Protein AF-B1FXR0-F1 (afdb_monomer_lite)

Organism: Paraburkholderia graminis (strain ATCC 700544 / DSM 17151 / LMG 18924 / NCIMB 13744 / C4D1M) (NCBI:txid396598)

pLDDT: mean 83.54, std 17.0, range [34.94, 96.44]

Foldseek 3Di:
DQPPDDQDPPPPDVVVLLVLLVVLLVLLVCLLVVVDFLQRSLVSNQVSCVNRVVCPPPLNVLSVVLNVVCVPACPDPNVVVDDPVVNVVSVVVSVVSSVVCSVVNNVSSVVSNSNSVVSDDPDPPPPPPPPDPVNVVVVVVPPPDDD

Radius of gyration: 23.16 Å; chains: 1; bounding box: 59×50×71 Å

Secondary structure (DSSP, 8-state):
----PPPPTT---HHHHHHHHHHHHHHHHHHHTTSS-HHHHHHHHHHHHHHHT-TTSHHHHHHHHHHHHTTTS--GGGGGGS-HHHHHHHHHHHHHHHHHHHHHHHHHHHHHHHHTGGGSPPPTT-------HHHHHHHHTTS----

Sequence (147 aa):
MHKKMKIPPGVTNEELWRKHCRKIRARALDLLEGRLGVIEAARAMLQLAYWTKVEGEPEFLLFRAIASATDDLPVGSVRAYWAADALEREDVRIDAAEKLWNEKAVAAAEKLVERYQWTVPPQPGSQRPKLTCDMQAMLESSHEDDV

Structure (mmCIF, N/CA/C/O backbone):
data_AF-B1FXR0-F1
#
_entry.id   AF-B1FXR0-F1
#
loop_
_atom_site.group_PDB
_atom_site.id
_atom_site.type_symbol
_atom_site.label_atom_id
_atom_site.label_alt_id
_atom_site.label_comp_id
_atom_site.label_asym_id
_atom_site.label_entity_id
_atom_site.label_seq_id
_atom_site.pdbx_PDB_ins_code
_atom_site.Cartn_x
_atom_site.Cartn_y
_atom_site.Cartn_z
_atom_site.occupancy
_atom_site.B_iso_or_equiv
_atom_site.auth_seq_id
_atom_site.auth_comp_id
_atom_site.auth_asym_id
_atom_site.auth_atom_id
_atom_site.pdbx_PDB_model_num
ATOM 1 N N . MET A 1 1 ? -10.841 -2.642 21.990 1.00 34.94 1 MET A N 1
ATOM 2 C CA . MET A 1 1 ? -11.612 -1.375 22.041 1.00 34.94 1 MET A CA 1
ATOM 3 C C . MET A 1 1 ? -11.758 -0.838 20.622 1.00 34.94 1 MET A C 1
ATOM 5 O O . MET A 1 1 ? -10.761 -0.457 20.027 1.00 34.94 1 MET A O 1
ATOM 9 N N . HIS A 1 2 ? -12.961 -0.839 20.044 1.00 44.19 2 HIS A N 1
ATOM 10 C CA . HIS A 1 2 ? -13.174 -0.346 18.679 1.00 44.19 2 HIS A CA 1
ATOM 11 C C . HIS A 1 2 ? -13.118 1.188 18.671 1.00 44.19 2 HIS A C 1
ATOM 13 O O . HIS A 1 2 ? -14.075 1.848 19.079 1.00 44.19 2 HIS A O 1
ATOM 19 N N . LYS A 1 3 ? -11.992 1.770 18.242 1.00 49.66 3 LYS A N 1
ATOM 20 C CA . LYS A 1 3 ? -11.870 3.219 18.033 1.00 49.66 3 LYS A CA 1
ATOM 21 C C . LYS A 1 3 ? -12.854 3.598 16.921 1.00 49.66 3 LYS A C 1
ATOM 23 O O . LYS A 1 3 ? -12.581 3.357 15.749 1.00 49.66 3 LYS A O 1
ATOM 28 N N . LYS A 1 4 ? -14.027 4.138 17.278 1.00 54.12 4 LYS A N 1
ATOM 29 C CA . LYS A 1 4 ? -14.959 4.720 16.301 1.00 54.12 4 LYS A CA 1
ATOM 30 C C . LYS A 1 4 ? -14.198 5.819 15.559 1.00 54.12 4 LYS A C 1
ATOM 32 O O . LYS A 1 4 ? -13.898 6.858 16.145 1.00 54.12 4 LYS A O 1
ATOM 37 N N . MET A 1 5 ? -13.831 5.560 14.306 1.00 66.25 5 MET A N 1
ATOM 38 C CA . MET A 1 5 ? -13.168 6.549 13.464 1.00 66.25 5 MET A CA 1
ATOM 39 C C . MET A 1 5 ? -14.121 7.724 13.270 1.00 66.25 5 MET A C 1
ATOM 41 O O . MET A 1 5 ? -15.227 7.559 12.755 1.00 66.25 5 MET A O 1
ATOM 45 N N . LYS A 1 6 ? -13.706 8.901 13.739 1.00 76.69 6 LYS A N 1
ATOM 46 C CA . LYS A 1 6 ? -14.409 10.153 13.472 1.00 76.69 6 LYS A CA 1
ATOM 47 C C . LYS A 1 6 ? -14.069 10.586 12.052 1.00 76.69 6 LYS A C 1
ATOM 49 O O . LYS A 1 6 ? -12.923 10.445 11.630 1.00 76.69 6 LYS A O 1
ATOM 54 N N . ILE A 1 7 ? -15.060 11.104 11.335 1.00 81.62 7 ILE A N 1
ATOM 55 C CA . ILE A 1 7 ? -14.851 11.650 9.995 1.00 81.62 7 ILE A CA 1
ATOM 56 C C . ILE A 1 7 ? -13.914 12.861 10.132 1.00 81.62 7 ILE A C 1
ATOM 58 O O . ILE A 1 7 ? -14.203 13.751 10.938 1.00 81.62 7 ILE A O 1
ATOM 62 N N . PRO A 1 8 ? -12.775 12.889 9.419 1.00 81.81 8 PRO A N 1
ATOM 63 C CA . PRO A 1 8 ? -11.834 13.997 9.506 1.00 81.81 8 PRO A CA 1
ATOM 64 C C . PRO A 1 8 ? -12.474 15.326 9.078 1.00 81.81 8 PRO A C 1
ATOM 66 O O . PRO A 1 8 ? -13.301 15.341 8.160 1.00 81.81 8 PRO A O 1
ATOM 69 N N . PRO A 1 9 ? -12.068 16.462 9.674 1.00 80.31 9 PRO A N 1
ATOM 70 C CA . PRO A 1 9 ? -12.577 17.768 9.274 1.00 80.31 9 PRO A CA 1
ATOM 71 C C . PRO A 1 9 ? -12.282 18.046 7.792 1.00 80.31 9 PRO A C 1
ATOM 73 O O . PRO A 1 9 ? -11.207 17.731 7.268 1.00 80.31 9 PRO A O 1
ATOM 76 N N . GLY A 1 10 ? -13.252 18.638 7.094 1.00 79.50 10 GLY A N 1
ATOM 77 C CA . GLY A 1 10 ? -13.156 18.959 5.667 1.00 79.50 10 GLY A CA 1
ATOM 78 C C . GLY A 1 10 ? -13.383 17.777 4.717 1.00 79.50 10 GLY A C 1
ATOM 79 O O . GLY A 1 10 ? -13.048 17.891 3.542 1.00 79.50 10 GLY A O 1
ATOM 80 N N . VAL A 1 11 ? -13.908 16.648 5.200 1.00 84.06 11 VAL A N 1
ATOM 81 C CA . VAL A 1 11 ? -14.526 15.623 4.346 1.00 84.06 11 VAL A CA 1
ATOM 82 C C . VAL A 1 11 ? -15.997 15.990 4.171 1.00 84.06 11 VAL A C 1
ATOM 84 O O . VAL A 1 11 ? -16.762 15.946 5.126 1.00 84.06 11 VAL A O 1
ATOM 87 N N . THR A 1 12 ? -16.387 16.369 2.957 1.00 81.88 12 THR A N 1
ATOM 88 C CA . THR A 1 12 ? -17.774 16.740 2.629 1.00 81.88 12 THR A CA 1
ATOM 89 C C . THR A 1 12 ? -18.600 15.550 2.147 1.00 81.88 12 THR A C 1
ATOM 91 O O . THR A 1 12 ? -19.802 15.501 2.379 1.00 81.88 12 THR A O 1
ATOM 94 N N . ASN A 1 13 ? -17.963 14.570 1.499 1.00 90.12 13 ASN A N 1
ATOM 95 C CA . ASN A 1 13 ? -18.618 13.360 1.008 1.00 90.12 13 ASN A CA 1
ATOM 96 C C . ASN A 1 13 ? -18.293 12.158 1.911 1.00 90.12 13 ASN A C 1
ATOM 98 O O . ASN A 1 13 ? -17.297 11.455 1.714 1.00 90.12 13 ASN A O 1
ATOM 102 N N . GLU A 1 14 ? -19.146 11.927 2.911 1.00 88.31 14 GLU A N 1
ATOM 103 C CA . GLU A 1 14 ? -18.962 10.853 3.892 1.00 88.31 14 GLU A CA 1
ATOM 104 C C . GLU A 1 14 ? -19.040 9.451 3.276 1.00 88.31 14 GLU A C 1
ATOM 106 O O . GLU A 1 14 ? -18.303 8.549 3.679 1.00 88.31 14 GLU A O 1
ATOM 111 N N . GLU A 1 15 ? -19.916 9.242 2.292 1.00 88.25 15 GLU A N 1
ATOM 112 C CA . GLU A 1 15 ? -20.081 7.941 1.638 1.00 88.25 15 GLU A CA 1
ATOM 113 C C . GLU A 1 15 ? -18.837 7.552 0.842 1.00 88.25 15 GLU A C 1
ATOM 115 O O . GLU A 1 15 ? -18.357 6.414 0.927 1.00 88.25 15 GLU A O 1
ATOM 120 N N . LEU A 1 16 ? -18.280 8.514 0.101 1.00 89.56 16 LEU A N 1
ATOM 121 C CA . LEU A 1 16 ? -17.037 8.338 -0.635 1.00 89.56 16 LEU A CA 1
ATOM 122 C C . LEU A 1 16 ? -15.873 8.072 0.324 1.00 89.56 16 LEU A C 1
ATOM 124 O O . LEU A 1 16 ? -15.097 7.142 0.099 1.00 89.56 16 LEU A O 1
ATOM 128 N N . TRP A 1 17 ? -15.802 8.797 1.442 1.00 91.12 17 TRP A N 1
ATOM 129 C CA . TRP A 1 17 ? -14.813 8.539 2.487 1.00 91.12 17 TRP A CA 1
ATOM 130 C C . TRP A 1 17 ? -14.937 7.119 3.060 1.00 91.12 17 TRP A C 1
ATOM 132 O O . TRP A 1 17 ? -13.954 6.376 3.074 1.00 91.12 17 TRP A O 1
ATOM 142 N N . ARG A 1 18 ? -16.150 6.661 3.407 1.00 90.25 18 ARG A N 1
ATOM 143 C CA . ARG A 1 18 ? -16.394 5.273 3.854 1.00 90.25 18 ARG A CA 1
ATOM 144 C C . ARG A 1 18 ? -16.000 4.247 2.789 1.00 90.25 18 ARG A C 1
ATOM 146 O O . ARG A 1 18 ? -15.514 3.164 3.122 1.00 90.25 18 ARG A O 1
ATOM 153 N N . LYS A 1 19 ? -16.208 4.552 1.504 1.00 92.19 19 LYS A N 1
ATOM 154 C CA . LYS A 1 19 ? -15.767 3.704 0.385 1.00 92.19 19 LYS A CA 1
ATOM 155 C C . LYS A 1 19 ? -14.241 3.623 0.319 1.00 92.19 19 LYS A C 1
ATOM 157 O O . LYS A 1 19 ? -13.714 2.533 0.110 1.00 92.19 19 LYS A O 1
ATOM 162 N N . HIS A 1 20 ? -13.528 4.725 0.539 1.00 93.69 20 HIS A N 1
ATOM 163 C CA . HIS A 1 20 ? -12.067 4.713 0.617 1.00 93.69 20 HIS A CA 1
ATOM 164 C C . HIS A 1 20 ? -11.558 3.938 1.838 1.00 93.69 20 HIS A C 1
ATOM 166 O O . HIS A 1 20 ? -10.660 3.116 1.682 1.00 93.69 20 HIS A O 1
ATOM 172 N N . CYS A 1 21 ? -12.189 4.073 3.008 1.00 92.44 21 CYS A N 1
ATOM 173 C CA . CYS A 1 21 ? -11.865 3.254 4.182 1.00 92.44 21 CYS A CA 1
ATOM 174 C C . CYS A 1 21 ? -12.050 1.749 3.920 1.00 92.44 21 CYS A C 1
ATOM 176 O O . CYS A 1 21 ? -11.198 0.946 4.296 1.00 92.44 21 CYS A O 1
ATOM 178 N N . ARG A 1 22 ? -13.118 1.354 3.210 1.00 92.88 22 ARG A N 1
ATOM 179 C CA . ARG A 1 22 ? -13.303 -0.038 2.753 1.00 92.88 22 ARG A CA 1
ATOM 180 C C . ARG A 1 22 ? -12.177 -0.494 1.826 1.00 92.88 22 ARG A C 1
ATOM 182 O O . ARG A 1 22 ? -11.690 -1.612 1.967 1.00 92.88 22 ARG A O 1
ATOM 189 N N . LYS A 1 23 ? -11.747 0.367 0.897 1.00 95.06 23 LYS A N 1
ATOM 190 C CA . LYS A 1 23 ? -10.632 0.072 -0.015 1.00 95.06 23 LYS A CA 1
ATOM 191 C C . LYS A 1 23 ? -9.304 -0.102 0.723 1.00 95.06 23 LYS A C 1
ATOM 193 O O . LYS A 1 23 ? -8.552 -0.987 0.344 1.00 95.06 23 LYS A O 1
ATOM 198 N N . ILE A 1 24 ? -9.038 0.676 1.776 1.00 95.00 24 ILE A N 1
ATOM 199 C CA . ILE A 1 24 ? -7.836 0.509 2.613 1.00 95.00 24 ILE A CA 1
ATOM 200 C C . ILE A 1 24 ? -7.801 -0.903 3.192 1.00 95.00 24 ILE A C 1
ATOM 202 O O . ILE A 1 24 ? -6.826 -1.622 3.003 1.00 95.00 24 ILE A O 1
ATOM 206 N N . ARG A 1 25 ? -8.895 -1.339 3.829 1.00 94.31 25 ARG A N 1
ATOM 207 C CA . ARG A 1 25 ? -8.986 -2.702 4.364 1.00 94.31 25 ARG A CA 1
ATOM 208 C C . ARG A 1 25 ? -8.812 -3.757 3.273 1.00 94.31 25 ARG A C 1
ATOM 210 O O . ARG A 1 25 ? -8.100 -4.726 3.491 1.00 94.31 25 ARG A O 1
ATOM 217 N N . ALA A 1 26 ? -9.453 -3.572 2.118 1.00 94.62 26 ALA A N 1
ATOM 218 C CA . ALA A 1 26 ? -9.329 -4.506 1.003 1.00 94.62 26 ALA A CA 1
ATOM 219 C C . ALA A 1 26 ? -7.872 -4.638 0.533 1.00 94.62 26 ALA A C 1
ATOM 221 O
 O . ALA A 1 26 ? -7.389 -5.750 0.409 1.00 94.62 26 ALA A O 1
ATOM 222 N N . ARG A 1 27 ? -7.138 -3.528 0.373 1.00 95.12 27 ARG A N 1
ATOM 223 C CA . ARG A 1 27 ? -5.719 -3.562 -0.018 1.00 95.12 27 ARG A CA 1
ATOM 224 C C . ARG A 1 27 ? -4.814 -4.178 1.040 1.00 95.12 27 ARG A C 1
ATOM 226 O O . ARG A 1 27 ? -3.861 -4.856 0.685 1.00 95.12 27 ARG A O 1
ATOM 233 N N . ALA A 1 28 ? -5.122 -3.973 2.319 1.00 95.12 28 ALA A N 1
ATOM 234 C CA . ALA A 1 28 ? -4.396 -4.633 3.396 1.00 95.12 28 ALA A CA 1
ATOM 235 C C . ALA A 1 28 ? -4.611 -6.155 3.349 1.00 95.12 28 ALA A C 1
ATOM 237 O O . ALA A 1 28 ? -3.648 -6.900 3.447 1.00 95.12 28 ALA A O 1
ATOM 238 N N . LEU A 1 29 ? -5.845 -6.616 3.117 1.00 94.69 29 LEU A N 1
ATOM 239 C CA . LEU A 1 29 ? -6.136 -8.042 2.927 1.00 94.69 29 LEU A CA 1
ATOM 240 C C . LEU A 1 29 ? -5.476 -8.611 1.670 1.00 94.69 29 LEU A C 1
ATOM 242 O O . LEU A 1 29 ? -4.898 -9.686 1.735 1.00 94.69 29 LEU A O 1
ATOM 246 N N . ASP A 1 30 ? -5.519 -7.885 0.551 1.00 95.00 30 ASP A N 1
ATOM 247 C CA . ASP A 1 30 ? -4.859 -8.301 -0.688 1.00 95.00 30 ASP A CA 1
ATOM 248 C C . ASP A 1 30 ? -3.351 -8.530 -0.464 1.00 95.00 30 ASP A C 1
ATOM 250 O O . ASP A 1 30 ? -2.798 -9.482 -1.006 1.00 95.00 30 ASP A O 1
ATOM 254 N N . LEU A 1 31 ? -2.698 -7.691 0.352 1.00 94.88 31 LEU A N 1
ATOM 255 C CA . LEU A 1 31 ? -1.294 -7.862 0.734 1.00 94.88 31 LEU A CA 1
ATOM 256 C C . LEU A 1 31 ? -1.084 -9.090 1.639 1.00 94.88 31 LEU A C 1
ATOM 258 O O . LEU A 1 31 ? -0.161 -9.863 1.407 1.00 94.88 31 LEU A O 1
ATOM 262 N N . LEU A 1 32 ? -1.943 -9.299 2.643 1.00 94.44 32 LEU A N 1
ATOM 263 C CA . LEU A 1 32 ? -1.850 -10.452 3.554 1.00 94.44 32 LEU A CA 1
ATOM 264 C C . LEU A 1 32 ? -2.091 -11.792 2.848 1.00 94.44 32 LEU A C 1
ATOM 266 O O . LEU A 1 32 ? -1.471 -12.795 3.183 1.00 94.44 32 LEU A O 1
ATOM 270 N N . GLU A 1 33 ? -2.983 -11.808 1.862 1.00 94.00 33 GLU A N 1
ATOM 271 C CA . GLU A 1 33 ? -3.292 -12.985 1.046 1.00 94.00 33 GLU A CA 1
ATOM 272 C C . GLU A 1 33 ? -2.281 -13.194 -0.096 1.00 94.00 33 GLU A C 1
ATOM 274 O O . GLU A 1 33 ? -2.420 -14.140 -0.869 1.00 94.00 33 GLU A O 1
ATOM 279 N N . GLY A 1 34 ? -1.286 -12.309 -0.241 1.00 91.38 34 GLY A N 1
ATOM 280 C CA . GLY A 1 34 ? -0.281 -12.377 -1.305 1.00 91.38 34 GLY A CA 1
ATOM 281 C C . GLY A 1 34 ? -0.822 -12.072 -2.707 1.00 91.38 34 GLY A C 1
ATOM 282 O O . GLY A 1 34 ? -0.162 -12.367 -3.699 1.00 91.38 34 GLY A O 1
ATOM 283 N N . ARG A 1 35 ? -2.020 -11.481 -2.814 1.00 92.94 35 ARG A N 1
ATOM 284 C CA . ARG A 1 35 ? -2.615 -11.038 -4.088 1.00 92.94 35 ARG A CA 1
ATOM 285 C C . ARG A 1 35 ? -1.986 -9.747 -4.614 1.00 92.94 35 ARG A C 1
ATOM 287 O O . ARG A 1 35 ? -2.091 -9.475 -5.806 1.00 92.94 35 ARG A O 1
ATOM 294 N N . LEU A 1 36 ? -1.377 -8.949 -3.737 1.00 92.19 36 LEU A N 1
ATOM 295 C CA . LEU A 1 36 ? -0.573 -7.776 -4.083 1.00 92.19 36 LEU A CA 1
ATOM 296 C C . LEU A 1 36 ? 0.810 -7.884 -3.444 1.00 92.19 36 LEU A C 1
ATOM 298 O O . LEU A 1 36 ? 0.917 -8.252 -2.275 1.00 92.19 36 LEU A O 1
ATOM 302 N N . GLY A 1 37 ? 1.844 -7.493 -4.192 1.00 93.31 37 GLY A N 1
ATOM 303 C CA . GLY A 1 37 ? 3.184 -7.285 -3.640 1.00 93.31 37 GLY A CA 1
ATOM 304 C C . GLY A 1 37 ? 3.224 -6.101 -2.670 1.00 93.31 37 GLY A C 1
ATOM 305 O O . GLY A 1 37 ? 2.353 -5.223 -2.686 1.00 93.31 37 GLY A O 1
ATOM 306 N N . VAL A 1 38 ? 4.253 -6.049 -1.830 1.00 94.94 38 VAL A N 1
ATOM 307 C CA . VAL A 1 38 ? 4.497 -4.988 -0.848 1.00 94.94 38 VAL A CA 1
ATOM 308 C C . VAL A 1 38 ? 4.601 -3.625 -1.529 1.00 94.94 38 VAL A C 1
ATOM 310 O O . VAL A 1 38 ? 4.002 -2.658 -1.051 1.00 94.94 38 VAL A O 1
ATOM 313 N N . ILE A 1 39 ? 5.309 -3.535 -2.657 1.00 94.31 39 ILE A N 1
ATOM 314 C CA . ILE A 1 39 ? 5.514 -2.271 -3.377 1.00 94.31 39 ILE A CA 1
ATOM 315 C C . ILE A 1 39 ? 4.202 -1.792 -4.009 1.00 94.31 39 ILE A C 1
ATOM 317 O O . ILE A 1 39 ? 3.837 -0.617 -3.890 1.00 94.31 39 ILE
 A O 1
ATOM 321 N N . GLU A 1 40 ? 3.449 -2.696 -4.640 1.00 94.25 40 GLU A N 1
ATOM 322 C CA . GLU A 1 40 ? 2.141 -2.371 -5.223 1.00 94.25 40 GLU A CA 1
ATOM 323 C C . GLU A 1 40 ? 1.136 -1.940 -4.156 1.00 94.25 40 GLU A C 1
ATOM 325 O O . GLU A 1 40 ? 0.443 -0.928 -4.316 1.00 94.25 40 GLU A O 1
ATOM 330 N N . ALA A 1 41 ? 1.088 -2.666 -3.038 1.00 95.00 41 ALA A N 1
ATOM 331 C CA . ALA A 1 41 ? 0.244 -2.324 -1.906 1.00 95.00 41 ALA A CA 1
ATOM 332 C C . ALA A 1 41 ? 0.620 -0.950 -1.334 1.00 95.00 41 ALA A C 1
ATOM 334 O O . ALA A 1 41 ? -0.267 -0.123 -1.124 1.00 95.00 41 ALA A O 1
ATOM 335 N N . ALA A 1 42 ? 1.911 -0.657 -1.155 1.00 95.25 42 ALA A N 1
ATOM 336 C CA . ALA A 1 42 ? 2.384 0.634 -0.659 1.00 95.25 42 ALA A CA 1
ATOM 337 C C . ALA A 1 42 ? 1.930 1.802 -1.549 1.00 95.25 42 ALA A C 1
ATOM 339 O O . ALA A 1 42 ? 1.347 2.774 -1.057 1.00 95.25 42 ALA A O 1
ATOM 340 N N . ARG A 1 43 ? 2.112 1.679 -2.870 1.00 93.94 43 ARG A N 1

§ What the exercise asks
Looking at the records above, return exactly the lines from the line with "ATOM 250 O O" to the line with "ATOM 263 C CA", both ends included.

§ Answer space
ATOM 250 O O . ASP A 1 30 ? -2.798 -9.482 -1.006 1.00 95.00 30 ASP A O 1
ATOM 254 N N . LEU A 1 31 ? -2.698 -7.691 0.352 1.00 94.88 31 LEU A N 1
ATOM 255 C CA . LEU A 1 31 ? -1.294 -7.862 0.734 1.00 94.88 31 LEU A CA 1
ATOM 256 C C . LEU A 1 31 ? -1.084 -9.090 1.639 1.00 94.88 31 LEU A C 1
ATOM 258 O O . LEU A 1 31 ? -0.161 -9.863 1.407 1.00 94.88 31 LEU A O 1
ATOM 262 N N . LEU A 1 32 ? -1.943 -9.299 2.643 1.00 94.44 32 LEU A N 1
ATOM 263 C CA . LEU A 1 32 ? -1.850 -10.452 3.554 1.00 94.44 32 LEU A CA 1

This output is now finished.